* The task:
As the answer, set down the lines below from the one containing "ATOM 61 O O" through the one containing "ATOM 71 N N", exactly and inclusively, and no others.

* Entries taken from a collection:
###
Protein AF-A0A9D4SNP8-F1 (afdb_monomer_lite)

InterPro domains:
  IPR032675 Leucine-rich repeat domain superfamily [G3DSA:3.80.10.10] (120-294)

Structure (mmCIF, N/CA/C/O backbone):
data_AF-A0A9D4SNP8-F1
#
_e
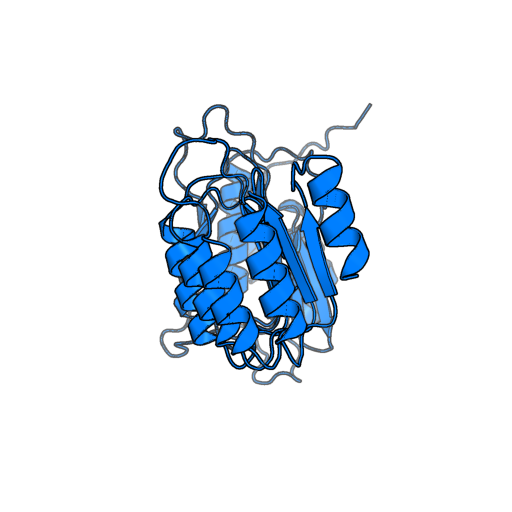ntry.id   AF-A0A9D4SNP8-F1
#
loop_
_atom_site.group_PDB
_atom_site.id
_atom_site.type_symbol
_atom_site.label_atom_id
_atom_site.label_alt_id
_atom_site.label_comp_id
_atom_site.label_asym_id
_atom_site.label_entity_id
_atom_site.label_seq_id
_atom_site.pdbx_PDB_ins_code
_atom_site.Cartn_x
_atom_site.Cartn_y
_atom_site.Cartn_z
_atom_site.occupancy
_atom_site.B_iso_or_equiv
_atom_site.auth_seq_id
_atom_site.auth_comp_id
_atom_site.auth_asym_id
_atom_site.auth_atom_id
_atom_site.pdbx_PDB_model_num
ATOM 1 N N . MET A 1 1 ? 24.899 -23.879 -6.434 1.00 36.78 1 MET A N 1
ATOM 2 C CA . MET A 1 1 ? 25.316 -23.333 -7.744 1.00 36.78 1 MET A CA 1
ATOM 3 C C . MET A 1 1 ? 24.075 -22.806 -8.443 1.00 36.78 1 MET A C 1
ATOM 5 O O . MET A 1 1 ? 23.372 -23.569 -9.088 1.00 36.78 1 MET A O 1
ATOM 9 N N . SER A 1 2 ? 23.751 -21.533 -8.229 1.00 37.47 2 SER A N 1
ATOM 10 C CA . SER A 1 2 ? 22.598 -20.880 -8.854 1.00 37.47 2 SER A CA 1
ATOM 11 C C . SER A 1 2 ? 22.992 -20.493 -10.277 1.00 37.47 2 SER A C 1
ATOM 13 O O . SER A 1 2 ? 23.928 -19.716 -10.461 1.00 37.47 2 SER A O 1
ATOM 15 N N . GLN A 1 3 ? 22.344 -21.081 -11.283 1.00 34.94 3 GLN A N 1
ATOM 16 C CA . GLN A 1 3 ? 22.561 -20.701 -12.677 1.00 34.94 3 GLN A CA 1
ATOM 17 C C . GLN A 1 3 ? 22.102 -19.250 -12.857 1.00 34.94 3 GLN A C 1
ATOM 19 O O . GLN A 1 3 ? 20.909 -18.956 -12.808 1.00 34.94 3 GLN A O 1
ATOM 24 N N . SER A 1 4 ? 23.062 -18.343 -13.031 1.00 43.62 4 SER A N 1
ATOM 25 C CA . SER A 1 4 ? 22.819 -16.976 -13.484 1.00 43.62 4 SER A CA 1
ATOM 26 C C . SER A 1 4 ? 22.154 -17.054 -14.856 1.00 43.62 4 SER A C 1
ATOM 28 O O . SER A 1 4 ? 22.835 -17.294 -15.854 1.00 43.62 4 SER A O 1
ATOM 30 N N . LYS A 1 5 ? 20.826 -16.908 -14.915 1.00 52.75 5 LYS A N 1
ATOM 31 C CA . LYS A 1 5 ? 20.110 -16.753 -16.183 1.00 52.75 5 LYS A CA 1
ATOM 32 C C . LYS A 1 5 ? 20.728 -15.554 -16.905 1.00 52.75 5 LYS A C 1
ATOM 34 O O . LYS A 1 5 ? 20.774 -14.459 -16.350 1.00 52.75 5 LYS A O 1
ATOM 39 N N . ASN A 1 6 ? 21.244 -15.767 -18.115 1.00 45.66 6 ASN A N 1
ATOM 40 C CA . ASN A 1 6 ? 21.657 -14.675 -18.991 1.00 45.66 6 ASN A CA 1
ATOM 41 C C . ASN A 1 6 ? 20.411 -13.841 -19.300 1.00 45.66 6 ASN A C 1
ATOM 43 O O . ASN A 1 6 ? 19.607 -14.205 -20.157 1.00 45.66 6 ASN A O 1
ATOM 47 N N . HIS A 1 7 ? 20.230 -12.743 -18.568 1.00 54.41 7 HIS A N 1
ATOM 48 C CA . HIS A 1 7 ? 19.257 -11.721 -18.908 1.00 54.41 7 HIS A CA 1
ATOM 49 C C . HIS A 1 7 ? 19.773 -11.019 -20.165 1.00 54.41 7 HIS A C 1
ATOM 51 O O . HIS A 1 7 ? 20.555 -10.074 -20.085 1.00 54.41 7 HIS A O 1
ATOM 57 N N . ASN A 1 8 ? 19.370 -11.510 -21.340 1.00 55.22 8 ASN A N 1
ATOM 58 C CA . ASN A 1 8 ? 19.438 -10.710 -22.556 1.00 55.22 8 ASN A CA 1
ATOM 59 C C . ASN A 1 8 ? 18.625 -9.447 -22.273 1.00 55.22 8 ASN A C 1
ATOM 61 O O . ASN A 1 8 ? 17.409 -9.514 -22.104 1.00 55.22 8 ASN A O 1
ATOM 65 N N . SER A 1 9 ? 19.311 -8.317 -22.135 1.00 55.75 9 SER A N 1
ATOM 66 C CA . SER A 1 9 ? 18.722 -7.021 -21.817 1.00 55.75 9 SER A CA 1
ATOM 67 C C . SER A 1 9 ? 17.924 -6.515 -23.018 1.00 55.75 9 SER A C 1
ATOM 69 O O . SER A 1 9 ? 18.416 -5.722 -23.819 1.00 55.75 9 SER A O 1
ATOM 71 N N . ILE A 1 10 ? 16.711 -7.035 -23.182 1.00 61.81 10 ILE A N 1
ATOM 72 C CA . ILE A 1 10 ? 15.716 -6.518 -24.119 1.00 61.81 10 ILE A CA 1
ATOM 73 C C . ILE A 1 10 ? 15.219 -5.195 -23.526 1.00 61.81 10 ILE A C 1
ATOM 75 O O . ILE A 1 10 ? 14.737 -5.168 -22.393 1.00 61.81 10 ILE A O 1
ATOM 79 N N . SER A 1 11 ? 15.378 -4.092 -24.258 1.00 69.19 11 SER A N 1
ATOM 80 C CA . SER A 1 11 ? 14.989 -2.758 -23.782 1.00 69.19 11 SER A CA 1
ATOM 81 C C . SER A 1 11 ? 13.469 -2.590 -23.770 1.00 69.19 11 SER A C 1
ATOM 83 O O . SER A 1 11 ? 12.784 -3.157 -24.621 1.00 69.19 11 SER A O 1
ATOM 85 N N . ILE A 1 12 ? 12.929 -1.762 -22.862 1.00 68.19 12 ILE A N 1
ATOM 86 C CA . ILE A 1 12 ? 11.482 -1.453 -22.760 1.00 68.19 12 ILE A CA 1
ATOM 87 C C . ILE A 1 12 ? 10.836 -1.084 -24.115 1.00 68.19 12 ILE A C 1
ATOM 89 O O . ILE A 1 12 ? 9.697 -1.449 -24.390 1.00 68.19 12 ILE A O 1
ATOM 93 N N . ILE A 1 13 ? 11.611 -0.467 -25.014 1.00 69.00 13 ILE A N 1
ATOM 94 C CA . ILE A 1 13 ? 11.207 -0.076 -26.374 1.00 69.00 13 ILE A CA 1
ATOM 95 C C . ILE A 1 13 ? 10.912 -1.292 -27.266 1.00 69.00 13 ILE A C 1
ATOM 97 O O . ILE A 1 13 ? 10.009 -1.256 -28.100 1.00 69.00 13 ILE A O 1
ATOM 101 N N . GLN A 1 14 ? 11.676 -2.378 -27.127 1.00 68.38 14 GLN A N 1
ATOM 102 C CA . GLN A 1 14 ? 11.418 -3.615 -27.868 1.00 68.38 14 GLN A CA 1
ATOM 103 C C . GLN A 1 14 ? 10.166 -4.332 -27.338 1.00 68.38 14 GLN A C 1
ATOM 105 O O . GLN A 1 14 ? 9.459 -4.961 -28.124 1.00 68.38 14 GLN A O 1
ATOM 110 N N . TRP A 1 15 ? 9.852 -4.178 -26.048 1.00 69.75 15 TRP A N 1
ATOM 111 C CA . TRP A 1 15 ? 8.671 -4.766 -25.406 1.00 69.75 15 TRP A CA 1
ATOM 112 C C . TRP A 1 15 ? 7.365 -4.041 -25.741 1.00 69.75 15 TRP A C 1
ATOM 114 O O . TRP A 1 15 ? 6.372 -4.710 -26.020 1.00 69.75 15 TRP A O 1
ATOM 124 N N . GLN A 1 16 ? 7.373 -2.702 -25.814 1.00 67.31 16 GLN A N 1
ATOM 125 C CA . GLN A 1 16 ? 6.213 -1.899 -26.248 1.00 67.31 16 GLN A CA 1
ATOM 126 C C . GLN A 1 16 ? 5.672 -2.315 -27.628 1.00 67.31 16 GLN A C 1
ATOM 128 O O . GLN A 1 16 ? 4.528 -2.041 -27.963 1.00 67.31 16 GLN A O 1
ATOM 133 N N . ARG A 1 17 ? 6.482 -2.998 -28.446 1.00 71.94 17 ARG A N 1
ATOM 134 C CA . ARG A 1 17 ? 6.056 -3.508 -29.756 1.00 71.94 17 ARG A CA 1
ATOM 135 C C . ARG A 1 17 ? 5.293 -4.832 -29.689 1.00 71.94 17 ARG A C 1
ATOM 137 O O . ARG A 1 17 ? 4.603 -5.157 -30.648 1.00 71.94 17 ARG A O 1
ATOM 144 N N . GLN A 1 18 ? 5.458 -5.617 -28.622 1.00 73.50 18 GLN A N 1
ATOM 145 C CA . GLN A 1 18 ? 4.809 -6.928 -28.474 1.00 73.50 18 GLN A CA 1
ATOM 146 C C . GLN A 1 18 ? 3.443 -6.827 -27.796 1.00 73.50 18 GLN A C 1
ATOM 148 O O . GLN A 1 18 ? 2.552 -7.620 -28.089 1.00 73.50 18 GLN A O 1
ATOM 153 N N . LEU A 1 19 ? 3.281 -5.851 -26.905 1.00 69.94 19 LEU A N 1
ATOM 154 C CA . LEU A 1 19 ? 2.037 -5.557 -26.210 1.00 69.94 19 LEU A CA 1
ATOM 155 C C . LEU A 1 19 ? 1.818 -4.050 -26.255 1.00 69.94 19 LEU A C 1
ATOM 157 O O . LEU A 1 19 ? 2.686 -3.285 -25.838 1.00 69.94 19 LEU A O 1
ATOM 161 N N . ASP A 1 20 ? 0.656 -3.643 -26.758 1.00 80.94 20 ASP A N 1
ATOM 162 C CA . ASP A 1 20 ? 0.239 -2.244 -26.823 1.00 80.94 20 ASP A CA 1
ATOM 163 C C . ASP A 1 20 ? -0.165 -1.761 -25.420 1.00 80.94 20 ASP A C 1
ATOM 165 O O . ASP A 1 20 ? -1.342 -1.632 -25.104 1.00 80.94 20 ASP A O 1
ATOM 169 N N . PHE A 1 21 ? 0.816 -1.574 -24.532 1.00 76.00 21 PHE A N 1
ATOM 170 C CA . PHE A 1 21 ? 0.592 -1.081 -23.165 1.00 76.00 21 PHE A CA 1
ATOM 171 C C . PHE A 1 21 ? 0.127 0.380 -23.119 1.00 76.00 21 PHE A C 1
ATOM 173 O O . PHE A 1 21 ? -0.352 0.833 -22.081 1.00 76.00 21 PHE A O 1
ATOM 180 N N . ASP A 1 22 ? 0.247 1.101 -24.234 1.00 76.56 22 ASP A N 1
ATOM 181 C CA . ASP A 1 22 ? -0.318 2.439 -24.392 1.00 76.56 22 ASP A CA 1
ATOM 182 C C . ASP A 1 22 ? -1.828 2.366 -24.688 1.00 76.56 22 ASP A C 1
ATOM 184 O O . ASP A 1 22 ? -2.550 3.353 -24.509 1.00 76.56 22 ASP A O 1
ATOM 188 N N . ARG A 1 23 ? -2.343 1.187 -25.083 1.00 81.75 23 ARG A N 1
ATOM 189 C CA . ARG A 1 23 ? -3.776 0.953 -25.256 1.00 81.75 23 ARG A CA 1
ATOM 190 C C . ARG A 1 23 ? -4.493 1.147 -23.919 1.00 81.75 23 ARG A C 1
ATOM 192 O O . ARG A 1 23 ? -4.310 0.338 -23.001 1.00 81.75 23 ARG A O 1
ATOM 199 N N . PRO A 1 24 ? -5.397 2.138 -23.815 1.00 79.56 24 PRO A N 1
ATOM 200 C CA . PRO A 1 24 ? -6.111 2.392 -22.578 1.00 79.56 24 PRO A CA 1
ATOM 201 C C . PRO A 1 24 ? -6.945 1.177 -22.176 1.00 79.56 24 PRO A C 1
ATOM 203 O O . PRO A 1 24 ? -7.377 0.365 -23.004 1.00 79.56 24 PRO A O 1
ATOM 206 N N . CYS A 1 25 ? -7.191 1.060 -20.877 1.00 82.94 25 CYS A N 1
ATOM 207 C CA . CYS A 1 25 ? -8.117 0.073 -20.353 1.00 82.94 25 CYS A CA 1
ATOM 208 C C . CYS A 1 25 ? -9.494 0.216 -21.006 1.00 82.94 25 CYS A C 1
ATOM 210 O O . CYS A 1 25 ? -10.093 1.287 -20.975 1.00 82.94 25 CYS A O 1
ATOM 212 N N . GLY A 1 26 ? -9.993 -0.884 -21.573 1.00 80.81 26 GLY A N 1
ATOM 213 C CA . GLY A 1 26 ? -11.350 -0.949 -22.114 1.00 80.81 26 GLY A CA 1
ATOM 214 C C . GLY A 1 26 ? -12.429 -1.075 -21.037 1.00 80.81 26 GLY A C 1
ATOM 215 O O . GLY A 1 26 ? -13.599 -0.884 -21.347 1.00 80.81 26 GLY A O 1
ATOM 216 N N . ALA A 1 27 ? -12.051 -1.386 -19.790 1.00 77.19 27 ALA A N 1
ATOM 217 C CA . ALA A 1 27 ? -13.003 -1.513 -18.695 1.00 77.19 27 ALA A CA 1
ATOM 218 C C . ALA A 1 27 ? -13.566 -0.137 -18.317 1.00 77.19 27 ALA A C 1
ATOM 220 O O . ALA A 1 27 ? -12.818 0.746 -17.884 1.00 77.19 27 ALA A O 1
ATOM 221 N N . VAL A 1 28 ? -14.875 0.036 -18.501 1.00 69.56 28 VAL A N 1
ATOM 222 C CA . VAL A 1 28 ? -15.608 1.263 -18.156 1.00 69.56 28 VAL A CA 1
ATOM 223 C C . VAL A 1 28 ? -16.156 1.163 -16.730 1.00 69.56 28 VAL A C 1
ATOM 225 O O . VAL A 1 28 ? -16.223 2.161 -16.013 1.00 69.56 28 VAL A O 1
###
* Response to the task:
ATOM 61 O O . ASN A 1 8 ? 17.409 -9.514 -22.104 1.00 55.22 8 ASN A O 1
ATOM 65 N N . SER A 1 9 ? 19.311 -8.317 -22.135 1.00 55.75 9 SER A N 1
ATOM 66 C CA . SER A 1 9 ? 18.722 -7.021 -21.817 1.00 55.75 9 SER A CA 1
ATOM 67 C C . SER A 1 9 ? 17.924 -6.515 -23.018 1.00 55.75 9 SER A C 1
ATOM 69 O O . SER A 1 9 ? 18.416 -5.722 -23.819 1.00 55.75 9 SER A O 1
ATOM 71 N N . ILE A 1 10 ? 16.711 -7.035 -23.182 1.00 61.81 10 ILE A N 1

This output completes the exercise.